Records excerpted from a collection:
####

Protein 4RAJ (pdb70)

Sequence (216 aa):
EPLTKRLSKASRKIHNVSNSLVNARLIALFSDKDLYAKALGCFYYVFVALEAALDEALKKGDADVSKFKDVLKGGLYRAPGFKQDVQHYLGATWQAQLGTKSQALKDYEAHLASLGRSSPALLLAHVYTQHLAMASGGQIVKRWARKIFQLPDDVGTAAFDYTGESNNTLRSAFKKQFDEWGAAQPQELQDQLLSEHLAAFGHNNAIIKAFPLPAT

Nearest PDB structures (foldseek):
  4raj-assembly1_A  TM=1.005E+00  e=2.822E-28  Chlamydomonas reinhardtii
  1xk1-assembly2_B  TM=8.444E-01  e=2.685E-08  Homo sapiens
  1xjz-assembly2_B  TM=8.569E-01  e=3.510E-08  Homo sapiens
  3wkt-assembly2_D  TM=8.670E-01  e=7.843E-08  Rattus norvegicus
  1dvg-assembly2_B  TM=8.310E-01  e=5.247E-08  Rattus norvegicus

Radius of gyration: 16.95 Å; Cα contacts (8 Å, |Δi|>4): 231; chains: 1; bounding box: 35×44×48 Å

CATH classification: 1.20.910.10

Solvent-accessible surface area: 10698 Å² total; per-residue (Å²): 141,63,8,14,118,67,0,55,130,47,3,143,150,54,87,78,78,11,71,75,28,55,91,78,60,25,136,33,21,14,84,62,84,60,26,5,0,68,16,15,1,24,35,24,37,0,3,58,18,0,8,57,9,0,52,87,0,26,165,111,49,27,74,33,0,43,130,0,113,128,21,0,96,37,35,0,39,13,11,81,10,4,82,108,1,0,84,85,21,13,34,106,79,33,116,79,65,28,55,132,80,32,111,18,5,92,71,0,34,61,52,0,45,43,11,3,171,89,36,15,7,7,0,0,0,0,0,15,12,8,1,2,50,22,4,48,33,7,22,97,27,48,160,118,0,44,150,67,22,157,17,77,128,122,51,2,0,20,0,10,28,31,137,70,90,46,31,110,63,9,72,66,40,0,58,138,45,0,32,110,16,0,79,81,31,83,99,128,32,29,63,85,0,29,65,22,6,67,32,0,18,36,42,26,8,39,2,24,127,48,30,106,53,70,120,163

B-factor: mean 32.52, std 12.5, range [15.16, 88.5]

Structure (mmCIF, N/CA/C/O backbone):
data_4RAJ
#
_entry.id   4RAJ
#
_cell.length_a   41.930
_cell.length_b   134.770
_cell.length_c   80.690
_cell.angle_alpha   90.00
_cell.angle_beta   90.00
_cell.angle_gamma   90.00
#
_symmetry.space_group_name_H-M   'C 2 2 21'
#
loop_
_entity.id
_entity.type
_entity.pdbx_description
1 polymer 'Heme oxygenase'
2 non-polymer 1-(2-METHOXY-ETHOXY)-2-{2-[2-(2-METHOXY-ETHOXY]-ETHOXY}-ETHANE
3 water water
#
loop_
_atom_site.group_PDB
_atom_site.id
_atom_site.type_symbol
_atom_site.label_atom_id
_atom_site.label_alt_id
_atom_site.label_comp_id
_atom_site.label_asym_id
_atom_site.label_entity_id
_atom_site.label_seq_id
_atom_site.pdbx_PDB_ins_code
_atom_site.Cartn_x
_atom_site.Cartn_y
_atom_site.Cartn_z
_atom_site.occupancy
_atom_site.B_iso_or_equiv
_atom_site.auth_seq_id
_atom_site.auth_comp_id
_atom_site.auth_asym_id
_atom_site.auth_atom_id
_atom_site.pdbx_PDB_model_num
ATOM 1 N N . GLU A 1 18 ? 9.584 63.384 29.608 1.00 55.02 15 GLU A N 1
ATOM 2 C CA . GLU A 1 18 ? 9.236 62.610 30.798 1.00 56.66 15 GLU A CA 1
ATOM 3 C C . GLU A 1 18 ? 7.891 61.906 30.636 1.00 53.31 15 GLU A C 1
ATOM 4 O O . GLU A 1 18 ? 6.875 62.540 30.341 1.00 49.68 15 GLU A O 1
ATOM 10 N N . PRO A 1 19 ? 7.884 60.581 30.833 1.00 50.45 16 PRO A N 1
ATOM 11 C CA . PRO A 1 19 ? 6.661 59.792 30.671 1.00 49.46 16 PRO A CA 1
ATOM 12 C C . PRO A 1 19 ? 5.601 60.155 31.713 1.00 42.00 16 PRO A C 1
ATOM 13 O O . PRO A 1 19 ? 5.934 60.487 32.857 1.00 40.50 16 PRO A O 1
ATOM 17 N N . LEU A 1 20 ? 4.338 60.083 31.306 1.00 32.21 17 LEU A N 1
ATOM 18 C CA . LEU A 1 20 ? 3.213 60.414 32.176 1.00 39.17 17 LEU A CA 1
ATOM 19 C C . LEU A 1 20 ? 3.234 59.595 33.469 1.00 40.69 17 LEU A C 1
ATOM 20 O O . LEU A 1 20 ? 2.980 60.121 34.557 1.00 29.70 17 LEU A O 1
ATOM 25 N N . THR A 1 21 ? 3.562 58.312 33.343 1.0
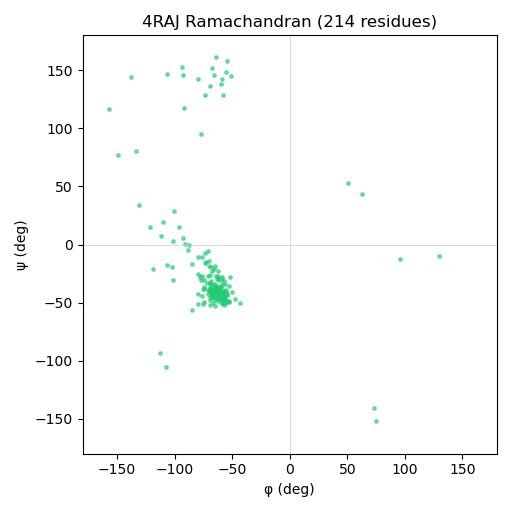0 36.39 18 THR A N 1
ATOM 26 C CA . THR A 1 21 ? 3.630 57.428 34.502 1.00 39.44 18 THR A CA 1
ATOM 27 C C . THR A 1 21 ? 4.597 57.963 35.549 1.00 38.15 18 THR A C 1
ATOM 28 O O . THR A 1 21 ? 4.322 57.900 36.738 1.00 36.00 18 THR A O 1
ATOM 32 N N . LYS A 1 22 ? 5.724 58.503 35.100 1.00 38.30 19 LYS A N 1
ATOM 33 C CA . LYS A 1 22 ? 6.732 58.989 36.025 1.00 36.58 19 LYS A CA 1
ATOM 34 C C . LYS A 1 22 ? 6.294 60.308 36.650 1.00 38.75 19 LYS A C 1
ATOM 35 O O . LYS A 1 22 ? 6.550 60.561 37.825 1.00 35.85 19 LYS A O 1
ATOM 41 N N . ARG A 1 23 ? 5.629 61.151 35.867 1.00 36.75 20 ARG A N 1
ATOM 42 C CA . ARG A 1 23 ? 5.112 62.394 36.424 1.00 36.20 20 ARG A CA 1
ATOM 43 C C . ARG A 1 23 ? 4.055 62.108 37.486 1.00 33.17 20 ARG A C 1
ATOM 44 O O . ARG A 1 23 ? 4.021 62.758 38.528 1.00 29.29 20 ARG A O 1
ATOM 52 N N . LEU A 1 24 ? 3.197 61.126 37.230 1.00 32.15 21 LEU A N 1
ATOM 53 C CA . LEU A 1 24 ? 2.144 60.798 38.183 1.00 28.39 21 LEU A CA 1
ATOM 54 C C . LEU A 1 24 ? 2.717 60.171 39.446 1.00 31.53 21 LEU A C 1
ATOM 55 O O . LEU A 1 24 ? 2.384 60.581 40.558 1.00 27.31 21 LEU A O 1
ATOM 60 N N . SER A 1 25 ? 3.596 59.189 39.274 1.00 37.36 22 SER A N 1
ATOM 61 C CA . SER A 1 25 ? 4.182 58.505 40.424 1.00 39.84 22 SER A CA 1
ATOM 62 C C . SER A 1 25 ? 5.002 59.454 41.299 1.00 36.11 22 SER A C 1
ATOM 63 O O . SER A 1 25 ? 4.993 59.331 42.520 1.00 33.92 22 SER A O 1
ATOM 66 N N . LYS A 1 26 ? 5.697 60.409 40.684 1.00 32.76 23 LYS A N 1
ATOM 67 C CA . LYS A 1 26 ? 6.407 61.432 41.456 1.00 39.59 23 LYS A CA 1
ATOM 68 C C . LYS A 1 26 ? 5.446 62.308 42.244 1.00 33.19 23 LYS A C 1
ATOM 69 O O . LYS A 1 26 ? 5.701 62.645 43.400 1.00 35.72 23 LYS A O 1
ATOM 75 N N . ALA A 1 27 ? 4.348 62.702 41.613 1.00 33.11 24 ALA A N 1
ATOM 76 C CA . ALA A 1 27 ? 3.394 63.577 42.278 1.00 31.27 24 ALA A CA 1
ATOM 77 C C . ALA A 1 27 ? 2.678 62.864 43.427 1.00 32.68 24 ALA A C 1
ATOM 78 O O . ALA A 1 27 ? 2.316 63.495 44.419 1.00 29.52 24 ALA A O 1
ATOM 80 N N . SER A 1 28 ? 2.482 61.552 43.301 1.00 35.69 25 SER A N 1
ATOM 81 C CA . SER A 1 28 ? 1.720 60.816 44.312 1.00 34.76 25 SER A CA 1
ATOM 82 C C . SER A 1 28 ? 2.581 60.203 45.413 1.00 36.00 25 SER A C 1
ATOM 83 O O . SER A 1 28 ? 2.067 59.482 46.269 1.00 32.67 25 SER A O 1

####

**Exercise description:**
Copy out each line of the data that holds the string "Homo".

**Written solution:**
  1xk1-assembly2_B  TM=8.444E-01  e=2.685E-08  Homo sapiens
  1xjz-assembly2_B  TM=8.569E-01  e=3.510E-08  Homo sapiens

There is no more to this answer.